Exercise description:
Please quote exactly the lines below from the line containing "ATOM 72 O O" to the line containing "ATOM 84 C CA", both lines included, and nothing else.

- Opening Delimiter -

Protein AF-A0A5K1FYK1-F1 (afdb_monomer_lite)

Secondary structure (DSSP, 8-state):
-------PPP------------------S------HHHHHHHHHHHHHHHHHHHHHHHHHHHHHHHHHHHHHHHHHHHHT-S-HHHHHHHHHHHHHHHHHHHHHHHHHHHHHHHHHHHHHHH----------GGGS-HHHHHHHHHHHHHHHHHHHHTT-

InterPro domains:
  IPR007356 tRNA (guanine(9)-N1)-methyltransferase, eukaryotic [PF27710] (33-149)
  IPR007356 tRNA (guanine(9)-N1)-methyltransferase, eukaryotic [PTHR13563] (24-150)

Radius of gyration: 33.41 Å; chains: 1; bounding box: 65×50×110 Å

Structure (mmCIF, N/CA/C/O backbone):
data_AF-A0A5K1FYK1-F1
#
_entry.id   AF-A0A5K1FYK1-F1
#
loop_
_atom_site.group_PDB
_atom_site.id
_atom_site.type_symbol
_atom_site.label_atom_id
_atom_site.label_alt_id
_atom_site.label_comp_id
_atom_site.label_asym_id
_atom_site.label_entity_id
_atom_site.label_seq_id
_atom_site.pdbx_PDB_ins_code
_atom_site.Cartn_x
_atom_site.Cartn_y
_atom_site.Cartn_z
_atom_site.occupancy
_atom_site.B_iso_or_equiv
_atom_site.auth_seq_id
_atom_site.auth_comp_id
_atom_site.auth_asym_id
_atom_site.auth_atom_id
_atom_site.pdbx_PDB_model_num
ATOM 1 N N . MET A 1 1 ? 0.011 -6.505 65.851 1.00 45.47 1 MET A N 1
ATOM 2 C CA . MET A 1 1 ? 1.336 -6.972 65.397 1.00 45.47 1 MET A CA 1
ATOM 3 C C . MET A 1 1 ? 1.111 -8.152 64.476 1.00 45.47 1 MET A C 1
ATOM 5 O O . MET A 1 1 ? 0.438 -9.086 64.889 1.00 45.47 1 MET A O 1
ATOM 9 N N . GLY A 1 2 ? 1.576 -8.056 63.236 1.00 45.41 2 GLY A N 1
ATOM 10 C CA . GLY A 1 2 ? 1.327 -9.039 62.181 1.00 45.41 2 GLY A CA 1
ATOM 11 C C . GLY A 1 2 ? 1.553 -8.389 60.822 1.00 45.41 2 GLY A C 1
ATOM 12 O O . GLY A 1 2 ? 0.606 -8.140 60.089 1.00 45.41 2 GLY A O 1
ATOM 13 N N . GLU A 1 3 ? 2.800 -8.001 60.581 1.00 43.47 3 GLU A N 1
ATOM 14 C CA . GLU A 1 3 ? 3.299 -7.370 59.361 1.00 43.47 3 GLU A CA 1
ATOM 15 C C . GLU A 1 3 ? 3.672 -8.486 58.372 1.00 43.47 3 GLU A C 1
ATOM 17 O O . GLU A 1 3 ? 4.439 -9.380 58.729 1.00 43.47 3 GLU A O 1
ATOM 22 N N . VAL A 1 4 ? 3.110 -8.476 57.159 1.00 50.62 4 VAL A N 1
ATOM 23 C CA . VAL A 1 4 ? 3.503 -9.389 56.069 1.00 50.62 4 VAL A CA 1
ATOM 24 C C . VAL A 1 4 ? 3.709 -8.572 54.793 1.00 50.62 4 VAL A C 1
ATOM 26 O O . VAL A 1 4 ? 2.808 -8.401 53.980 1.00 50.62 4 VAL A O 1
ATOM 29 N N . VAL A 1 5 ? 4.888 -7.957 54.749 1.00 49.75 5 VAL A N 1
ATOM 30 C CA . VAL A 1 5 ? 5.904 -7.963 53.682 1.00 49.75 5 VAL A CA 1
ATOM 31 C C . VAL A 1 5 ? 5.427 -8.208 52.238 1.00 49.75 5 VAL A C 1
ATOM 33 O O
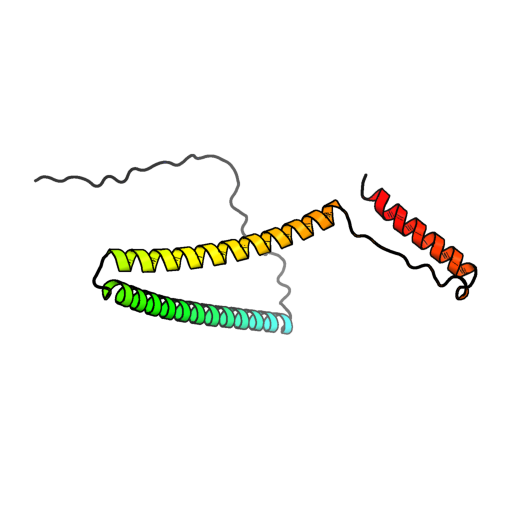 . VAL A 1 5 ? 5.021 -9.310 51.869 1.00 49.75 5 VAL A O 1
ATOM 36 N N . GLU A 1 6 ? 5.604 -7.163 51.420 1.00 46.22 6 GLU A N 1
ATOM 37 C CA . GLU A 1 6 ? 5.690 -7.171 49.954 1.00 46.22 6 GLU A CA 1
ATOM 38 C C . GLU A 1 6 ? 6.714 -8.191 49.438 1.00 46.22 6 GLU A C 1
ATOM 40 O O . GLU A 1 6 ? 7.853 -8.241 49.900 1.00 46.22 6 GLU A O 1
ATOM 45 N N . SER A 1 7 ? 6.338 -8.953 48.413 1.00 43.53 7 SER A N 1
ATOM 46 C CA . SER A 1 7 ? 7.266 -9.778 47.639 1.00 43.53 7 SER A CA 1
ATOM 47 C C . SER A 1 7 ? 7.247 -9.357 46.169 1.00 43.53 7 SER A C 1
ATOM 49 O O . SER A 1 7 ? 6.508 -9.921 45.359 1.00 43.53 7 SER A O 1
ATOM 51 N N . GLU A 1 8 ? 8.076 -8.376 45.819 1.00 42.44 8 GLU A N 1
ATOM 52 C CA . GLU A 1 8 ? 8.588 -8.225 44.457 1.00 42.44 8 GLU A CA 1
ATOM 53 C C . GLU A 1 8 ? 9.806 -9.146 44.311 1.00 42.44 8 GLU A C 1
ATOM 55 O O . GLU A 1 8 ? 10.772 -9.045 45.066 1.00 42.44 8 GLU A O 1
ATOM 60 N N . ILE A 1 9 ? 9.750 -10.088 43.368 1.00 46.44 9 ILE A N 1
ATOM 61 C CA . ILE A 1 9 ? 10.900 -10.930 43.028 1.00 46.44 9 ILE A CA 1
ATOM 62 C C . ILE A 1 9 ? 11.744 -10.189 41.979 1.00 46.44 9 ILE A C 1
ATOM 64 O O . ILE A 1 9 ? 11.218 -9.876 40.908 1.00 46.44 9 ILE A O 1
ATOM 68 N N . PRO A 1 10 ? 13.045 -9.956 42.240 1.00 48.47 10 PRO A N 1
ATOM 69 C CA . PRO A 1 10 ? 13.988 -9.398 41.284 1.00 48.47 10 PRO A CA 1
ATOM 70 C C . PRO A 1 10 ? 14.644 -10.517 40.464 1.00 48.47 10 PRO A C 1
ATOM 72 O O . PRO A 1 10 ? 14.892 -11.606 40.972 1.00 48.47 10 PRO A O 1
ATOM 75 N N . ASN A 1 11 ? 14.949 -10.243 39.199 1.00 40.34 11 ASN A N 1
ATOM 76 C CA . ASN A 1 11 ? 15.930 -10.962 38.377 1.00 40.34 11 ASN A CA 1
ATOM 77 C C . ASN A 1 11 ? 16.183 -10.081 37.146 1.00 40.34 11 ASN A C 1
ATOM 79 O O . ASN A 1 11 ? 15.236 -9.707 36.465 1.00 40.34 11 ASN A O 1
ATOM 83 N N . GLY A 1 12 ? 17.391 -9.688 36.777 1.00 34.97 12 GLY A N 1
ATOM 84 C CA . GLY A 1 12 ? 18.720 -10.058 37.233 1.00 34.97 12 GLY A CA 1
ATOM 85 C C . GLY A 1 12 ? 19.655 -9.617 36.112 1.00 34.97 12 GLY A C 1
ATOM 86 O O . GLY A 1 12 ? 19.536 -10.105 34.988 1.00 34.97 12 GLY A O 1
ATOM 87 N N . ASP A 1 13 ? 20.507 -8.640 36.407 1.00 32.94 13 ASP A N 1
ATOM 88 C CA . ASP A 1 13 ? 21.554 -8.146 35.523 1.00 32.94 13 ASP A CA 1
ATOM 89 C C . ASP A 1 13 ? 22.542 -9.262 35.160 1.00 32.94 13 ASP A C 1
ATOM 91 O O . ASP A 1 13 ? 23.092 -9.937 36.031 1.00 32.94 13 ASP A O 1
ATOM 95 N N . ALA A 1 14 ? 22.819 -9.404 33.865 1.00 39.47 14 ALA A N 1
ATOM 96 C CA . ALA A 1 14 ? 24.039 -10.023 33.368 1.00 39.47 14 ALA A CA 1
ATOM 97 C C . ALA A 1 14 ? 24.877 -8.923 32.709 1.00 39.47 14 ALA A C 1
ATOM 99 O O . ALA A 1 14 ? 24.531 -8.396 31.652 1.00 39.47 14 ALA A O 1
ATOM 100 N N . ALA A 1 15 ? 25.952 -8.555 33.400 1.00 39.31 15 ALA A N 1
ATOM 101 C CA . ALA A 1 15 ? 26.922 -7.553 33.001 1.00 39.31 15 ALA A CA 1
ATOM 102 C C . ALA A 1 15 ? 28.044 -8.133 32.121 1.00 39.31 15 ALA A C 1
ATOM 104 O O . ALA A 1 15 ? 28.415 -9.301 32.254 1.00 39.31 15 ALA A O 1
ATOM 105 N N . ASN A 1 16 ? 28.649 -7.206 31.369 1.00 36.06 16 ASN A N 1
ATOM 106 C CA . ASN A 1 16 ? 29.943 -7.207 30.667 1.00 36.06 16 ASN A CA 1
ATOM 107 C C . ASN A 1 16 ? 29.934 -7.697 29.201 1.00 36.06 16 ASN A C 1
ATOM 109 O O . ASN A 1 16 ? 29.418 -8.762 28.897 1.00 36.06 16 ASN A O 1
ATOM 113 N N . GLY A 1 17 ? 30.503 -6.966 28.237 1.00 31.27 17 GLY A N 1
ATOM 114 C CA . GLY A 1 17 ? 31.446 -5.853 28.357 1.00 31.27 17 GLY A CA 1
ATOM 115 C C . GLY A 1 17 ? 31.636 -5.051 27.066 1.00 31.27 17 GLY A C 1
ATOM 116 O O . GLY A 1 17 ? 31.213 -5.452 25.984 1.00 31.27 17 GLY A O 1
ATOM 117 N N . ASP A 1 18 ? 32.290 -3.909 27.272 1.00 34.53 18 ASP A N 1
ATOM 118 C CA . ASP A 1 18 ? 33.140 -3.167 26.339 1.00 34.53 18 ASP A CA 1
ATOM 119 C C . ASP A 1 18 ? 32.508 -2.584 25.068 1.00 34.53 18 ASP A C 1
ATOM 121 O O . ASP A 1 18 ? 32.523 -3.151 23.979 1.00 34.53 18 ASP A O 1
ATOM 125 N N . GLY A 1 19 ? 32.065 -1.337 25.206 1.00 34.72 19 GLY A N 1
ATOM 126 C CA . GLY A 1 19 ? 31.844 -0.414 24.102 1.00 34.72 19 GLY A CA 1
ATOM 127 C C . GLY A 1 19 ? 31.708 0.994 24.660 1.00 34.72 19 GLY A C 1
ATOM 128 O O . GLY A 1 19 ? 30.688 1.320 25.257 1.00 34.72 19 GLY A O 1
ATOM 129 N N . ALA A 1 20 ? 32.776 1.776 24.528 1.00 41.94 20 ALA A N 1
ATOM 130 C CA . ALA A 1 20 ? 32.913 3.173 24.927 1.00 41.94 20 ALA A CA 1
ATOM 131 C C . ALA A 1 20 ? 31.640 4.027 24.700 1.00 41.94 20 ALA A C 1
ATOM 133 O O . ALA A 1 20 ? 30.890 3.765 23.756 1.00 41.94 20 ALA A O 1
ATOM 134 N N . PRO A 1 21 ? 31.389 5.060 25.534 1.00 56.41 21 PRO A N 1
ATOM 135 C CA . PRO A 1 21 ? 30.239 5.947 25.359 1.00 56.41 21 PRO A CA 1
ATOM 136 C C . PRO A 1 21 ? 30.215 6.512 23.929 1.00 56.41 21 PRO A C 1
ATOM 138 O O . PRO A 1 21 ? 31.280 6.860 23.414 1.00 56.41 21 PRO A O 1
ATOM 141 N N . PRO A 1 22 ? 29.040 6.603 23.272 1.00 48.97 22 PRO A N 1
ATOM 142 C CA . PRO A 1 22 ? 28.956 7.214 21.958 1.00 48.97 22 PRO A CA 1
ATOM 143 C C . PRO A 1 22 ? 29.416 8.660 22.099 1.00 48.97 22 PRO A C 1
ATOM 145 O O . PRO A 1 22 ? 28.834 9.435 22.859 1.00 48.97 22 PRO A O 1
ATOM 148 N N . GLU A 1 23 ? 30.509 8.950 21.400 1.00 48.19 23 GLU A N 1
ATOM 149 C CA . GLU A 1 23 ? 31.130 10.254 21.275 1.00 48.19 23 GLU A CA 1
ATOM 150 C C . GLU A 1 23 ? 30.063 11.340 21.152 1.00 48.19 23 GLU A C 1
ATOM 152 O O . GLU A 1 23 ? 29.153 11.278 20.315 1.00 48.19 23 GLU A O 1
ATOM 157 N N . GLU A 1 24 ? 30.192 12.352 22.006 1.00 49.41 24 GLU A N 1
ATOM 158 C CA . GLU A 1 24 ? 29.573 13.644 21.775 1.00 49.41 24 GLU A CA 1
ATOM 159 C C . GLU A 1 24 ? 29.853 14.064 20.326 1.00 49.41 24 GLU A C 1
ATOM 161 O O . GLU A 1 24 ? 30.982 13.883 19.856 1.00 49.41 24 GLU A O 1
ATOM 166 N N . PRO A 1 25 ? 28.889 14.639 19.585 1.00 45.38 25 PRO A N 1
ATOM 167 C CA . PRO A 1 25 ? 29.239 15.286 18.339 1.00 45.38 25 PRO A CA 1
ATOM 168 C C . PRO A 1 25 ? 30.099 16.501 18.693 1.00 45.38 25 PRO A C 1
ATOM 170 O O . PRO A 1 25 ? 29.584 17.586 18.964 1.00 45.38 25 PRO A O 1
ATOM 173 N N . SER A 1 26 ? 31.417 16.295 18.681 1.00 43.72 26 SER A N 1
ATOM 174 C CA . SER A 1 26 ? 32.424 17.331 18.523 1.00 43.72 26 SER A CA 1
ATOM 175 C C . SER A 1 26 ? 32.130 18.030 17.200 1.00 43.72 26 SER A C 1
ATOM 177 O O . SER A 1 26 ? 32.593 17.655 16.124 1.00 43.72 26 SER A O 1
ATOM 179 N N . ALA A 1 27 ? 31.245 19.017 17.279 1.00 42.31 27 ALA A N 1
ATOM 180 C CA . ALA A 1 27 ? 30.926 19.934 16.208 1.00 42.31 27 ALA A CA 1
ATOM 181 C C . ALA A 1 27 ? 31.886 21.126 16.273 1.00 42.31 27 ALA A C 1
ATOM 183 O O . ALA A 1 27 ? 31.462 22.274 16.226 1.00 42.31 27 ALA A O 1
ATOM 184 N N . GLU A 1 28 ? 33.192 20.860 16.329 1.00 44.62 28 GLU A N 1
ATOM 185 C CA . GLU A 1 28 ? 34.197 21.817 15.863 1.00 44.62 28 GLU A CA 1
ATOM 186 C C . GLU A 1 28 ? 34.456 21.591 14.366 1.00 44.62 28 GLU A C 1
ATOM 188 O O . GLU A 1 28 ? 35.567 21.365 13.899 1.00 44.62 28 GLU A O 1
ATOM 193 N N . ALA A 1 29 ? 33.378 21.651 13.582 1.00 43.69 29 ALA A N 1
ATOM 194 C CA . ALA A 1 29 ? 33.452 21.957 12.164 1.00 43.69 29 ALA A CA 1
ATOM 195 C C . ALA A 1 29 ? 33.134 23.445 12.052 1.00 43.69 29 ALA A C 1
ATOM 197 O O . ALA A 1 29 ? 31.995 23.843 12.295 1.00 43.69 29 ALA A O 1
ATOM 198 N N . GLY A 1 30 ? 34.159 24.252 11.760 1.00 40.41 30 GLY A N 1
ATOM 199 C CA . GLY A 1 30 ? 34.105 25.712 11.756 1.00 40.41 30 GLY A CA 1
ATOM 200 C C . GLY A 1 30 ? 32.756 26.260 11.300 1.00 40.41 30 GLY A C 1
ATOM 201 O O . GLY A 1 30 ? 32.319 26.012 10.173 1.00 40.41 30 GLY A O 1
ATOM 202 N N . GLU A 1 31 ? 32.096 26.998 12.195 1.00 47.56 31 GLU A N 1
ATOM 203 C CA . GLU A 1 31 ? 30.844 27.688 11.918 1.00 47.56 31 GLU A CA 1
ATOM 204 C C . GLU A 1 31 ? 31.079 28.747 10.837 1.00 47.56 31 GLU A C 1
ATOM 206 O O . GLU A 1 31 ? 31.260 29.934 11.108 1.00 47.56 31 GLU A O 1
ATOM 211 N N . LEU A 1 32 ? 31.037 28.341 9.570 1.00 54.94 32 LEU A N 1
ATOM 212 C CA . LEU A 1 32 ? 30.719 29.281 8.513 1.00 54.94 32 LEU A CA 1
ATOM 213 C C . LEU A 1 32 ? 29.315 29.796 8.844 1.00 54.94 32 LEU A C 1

- Closing Delimiter -

Reply to the task:
ATOM 72 O O . PRO A 1 10 ? 14.892 -11.606 40.972 1.00 48.47 10 PRO A O 1
ATOM 75 N N . ASN A 1 11 ? 14.949 -10.243 39.199 1.00 40.34 11 ASN A N 1
ATOM 76 C CA . ASN A 1 11 ? 15.930 -10.962 38.377 1.00 40.34 11 ASN A CA 1
ATOM 77 C C . ASN A 1 11 ? 16.183 -10.081 37.146 1.00 40.34 11 ASN A C 1
ATOM 79 O O . ASN A 1 11 ? 15.236 -9.707 36.465 1.00 40.34 11 ASN A O 1
ATOM 83 N N . GLY A 1 12 ? 17.391 -9.688 36.777 1.00 34.97 12 GLY A N 1
ATOM 84 C CA . GLY A 1 12 ? 18.720 -10.058 37.233 1.00 34.97 12 GLY A CA 1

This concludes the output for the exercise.